#### [DATA TO PROCESS]

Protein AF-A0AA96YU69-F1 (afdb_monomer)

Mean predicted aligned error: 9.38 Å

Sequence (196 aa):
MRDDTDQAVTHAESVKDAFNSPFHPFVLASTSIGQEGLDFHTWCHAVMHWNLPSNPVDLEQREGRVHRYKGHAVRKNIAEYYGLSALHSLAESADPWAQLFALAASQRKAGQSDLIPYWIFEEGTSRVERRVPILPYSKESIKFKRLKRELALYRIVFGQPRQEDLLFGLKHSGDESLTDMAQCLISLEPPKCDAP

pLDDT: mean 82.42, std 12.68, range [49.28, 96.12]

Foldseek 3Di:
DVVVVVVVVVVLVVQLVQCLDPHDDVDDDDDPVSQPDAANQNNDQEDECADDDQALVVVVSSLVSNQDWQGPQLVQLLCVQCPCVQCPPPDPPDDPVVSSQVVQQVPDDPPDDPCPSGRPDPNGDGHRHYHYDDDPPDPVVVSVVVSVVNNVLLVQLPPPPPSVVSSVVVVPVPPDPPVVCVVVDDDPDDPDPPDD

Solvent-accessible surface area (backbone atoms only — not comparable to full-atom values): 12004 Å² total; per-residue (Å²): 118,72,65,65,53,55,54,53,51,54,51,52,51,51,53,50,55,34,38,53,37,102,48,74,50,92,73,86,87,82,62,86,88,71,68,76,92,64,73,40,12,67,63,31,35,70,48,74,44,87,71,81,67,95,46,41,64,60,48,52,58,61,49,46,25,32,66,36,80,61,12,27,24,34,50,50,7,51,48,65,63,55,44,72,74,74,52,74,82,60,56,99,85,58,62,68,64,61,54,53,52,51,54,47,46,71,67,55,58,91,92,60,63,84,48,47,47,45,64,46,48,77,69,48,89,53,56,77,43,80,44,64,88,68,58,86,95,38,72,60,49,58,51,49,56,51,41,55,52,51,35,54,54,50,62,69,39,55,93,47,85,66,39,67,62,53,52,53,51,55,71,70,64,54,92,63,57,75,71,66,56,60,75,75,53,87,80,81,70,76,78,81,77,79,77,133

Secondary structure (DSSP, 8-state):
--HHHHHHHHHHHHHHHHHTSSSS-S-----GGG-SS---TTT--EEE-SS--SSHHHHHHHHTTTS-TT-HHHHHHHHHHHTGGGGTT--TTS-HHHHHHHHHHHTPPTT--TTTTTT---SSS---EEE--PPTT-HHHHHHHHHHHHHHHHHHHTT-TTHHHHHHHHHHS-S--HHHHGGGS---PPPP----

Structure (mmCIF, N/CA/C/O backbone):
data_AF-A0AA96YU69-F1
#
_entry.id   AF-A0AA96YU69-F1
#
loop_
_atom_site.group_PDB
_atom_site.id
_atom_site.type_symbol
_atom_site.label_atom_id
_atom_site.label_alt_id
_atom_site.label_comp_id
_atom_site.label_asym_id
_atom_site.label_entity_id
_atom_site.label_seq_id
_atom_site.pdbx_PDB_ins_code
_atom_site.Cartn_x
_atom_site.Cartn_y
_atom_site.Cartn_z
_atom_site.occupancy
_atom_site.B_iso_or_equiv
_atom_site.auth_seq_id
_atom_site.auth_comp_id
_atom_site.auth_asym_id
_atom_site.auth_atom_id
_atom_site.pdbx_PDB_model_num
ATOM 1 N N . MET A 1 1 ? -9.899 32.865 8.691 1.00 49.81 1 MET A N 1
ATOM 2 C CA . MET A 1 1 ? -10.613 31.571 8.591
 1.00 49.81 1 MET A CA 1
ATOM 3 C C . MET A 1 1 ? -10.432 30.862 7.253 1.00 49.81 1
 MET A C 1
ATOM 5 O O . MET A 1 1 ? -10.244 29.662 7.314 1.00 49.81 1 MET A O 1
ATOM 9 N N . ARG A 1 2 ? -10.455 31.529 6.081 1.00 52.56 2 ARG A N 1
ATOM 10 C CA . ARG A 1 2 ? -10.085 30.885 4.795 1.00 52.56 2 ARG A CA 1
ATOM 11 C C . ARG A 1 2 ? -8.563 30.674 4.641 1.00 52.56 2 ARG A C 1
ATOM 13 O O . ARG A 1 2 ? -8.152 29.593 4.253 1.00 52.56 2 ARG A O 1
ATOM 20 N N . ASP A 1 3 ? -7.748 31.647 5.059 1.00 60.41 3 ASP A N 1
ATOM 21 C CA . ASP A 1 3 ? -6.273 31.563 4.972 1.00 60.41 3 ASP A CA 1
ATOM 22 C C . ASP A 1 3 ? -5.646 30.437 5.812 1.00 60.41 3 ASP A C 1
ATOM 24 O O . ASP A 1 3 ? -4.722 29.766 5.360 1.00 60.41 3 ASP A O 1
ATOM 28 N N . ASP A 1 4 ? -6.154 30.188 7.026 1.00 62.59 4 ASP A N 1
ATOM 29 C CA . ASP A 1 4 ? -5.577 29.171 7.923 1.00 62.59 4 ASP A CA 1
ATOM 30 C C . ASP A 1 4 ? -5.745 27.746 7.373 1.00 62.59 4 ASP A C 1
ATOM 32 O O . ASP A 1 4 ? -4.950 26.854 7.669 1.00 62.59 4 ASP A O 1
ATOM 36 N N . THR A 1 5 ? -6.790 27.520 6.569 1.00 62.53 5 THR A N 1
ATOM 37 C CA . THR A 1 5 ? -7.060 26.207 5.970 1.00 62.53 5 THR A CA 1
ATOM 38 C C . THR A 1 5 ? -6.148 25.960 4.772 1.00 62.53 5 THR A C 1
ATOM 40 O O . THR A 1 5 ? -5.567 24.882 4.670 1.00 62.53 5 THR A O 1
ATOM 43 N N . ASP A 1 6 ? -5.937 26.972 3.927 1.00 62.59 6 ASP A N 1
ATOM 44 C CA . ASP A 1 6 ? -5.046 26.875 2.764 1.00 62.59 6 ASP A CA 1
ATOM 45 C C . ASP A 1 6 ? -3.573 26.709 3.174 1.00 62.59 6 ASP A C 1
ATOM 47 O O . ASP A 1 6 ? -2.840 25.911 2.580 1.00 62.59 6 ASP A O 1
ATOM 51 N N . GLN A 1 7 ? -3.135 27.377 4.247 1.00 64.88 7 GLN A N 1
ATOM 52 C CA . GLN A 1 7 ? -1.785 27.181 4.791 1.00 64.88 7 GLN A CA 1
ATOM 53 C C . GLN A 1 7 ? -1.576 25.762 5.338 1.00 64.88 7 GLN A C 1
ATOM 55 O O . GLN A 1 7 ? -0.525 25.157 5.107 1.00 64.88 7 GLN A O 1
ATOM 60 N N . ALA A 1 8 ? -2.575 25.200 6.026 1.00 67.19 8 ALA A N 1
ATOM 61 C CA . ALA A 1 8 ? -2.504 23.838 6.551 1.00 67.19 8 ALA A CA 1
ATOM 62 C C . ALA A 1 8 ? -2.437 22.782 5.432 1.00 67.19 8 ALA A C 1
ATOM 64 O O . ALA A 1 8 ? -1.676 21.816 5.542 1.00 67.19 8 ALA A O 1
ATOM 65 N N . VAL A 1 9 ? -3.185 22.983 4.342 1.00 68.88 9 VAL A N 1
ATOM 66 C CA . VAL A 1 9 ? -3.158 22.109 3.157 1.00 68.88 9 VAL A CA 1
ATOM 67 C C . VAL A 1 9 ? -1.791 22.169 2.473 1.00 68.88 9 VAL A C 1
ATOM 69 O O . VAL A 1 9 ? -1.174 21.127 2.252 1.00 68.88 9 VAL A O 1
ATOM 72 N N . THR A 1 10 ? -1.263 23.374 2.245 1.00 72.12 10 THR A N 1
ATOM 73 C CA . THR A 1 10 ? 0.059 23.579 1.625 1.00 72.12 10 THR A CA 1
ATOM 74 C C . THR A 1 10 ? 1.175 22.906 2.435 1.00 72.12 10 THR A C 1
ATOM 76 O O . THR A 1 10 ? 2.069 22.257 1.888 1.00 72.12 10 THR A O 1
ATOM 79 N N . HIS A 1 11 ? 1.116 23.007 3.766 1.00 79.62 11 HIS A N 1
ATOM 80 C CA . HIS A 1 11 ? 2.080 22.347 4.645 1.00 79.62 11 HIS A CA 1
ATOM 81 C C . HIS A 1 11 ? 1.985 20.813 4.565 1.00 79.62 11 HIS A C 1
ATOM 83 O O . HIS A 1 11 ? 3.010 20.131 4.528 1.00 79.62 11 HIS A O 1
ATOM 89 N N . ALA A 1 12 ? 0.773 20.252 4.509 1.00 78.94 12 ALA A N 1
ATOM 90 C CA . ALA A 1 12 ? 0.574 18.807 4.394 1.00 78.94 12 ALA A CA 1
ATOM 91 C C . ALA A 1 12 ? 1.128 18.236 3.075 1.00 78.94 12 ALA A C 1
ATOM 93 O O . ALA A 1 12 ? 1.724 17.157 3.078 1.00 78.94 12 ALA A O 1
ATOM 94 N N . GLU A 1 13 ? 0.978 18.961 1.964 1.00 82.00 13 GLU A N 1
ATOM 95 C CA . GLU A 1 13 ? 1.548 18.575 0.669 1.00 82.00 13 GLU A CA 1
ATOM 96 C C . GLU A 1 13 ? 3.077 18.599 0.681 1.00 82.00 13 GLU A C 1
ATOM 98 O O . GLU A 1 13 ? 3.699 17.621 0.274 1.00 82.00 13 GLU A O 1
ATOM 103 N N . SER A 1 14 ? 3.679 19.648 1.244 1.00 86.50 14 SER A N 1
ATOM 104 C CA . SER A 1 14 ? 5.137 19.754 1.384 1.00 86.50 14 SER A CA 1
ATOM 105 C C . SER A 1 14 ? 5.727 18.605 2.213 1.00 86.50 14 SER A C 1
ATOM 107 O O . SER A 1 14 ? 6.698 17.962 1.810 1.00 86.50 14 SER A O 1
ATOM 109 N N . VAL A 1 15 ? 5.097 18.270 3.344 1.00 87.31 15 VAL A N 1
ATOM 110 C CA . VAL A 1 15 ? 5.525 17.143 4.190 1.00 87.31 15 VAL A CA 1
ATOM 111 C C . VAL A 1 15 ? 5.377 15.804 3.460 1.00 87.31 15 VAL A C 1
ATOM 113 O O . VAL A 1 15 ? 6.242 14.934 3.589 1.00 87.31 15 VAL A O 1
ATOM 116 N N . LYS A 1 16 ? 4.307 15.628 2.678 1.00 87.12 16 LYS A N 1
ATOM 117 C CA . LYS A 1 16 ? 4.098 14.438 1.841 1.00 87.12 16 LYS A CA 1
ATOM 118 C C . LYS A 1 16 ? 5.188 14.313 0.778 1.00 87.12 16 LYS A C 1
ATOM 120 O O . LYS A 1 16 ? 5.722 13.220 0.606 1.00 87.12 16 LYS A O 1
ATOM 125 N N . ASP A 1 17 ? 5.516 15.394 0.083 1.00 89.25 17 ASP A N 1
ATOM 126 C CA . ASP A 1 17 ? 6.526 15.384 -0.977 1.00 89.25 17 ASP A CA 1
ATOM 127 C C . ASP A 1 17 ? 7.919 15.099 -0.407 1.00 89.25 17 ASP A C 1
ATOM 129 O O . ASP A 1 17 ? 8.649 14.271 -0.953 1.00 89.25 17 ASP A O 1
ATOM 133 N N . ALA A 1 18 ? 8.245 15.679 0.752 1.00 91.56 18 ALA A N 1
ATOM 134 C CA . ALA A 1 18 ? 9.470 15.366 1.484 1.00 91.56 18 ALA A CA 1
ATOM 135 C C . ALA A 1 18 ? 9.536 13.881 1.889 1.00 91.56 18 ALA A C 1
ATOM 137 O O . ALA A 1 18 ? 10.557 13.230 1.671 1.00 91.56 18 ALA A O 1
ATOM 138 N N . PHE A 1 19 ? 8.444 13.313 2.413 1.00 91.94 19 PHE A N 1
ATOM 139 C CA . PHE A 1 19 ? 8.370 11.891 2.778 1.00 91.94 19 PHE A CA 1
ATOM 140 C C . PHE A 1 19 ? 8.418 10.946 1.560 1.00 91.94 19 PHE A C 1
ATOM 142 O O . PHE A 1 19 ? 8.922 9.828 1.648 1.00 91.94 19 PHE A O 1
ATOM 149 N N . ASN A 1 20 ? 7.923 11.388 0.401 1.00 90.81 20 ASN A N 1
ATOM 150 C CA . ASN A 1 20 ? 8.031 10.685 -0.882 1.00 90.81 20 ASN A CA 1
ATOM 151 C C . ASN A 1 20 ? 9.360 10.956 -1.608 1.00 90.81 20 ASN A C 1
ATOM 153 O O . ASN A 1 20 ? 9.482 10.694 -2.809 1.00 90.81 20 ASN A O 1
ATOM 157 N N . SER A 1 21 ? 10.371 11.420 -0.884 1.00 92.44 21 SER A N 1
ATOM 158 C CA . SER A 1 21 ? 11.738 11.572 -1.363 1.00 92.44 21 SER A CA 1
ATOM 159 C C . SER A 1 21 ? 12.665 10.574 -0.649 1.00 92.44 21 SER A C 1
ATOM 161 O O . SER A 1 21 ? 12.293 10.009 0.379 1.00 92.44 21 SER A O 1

#### [DIRECTIONS FOR THIS TASK]
Print exactly the lines above, between the one holding "ATOM 95 C CA" and the one holding "ATOM 104 C CA", inclusive, and nothing besides.

#### [RESULT BELOW]
ATOM 95 C CA . GLU A 1 13 ? 1.548 18.575 0.669 1.00 82.00 13 GLU A CA 1
ATOM 96 C C . GLU A 1 13 ? 3.077 18.599 0.681 1.00 82.00 13 GLU A C 1
ATOM 98 O O . GLU A 1 13 ? 3.699 17.621 0.274 1.00 82.00 13 GLU A O 1
ATOM 103 N N . SER A 1 14 ? 3.679 19.648 1.244 1.00 86.50 14 SER A N 1
ATOM 104 C CA . SER A 1 14 ? 5.137 19.754 1.384 1.00 86.50 14 SER A CA 1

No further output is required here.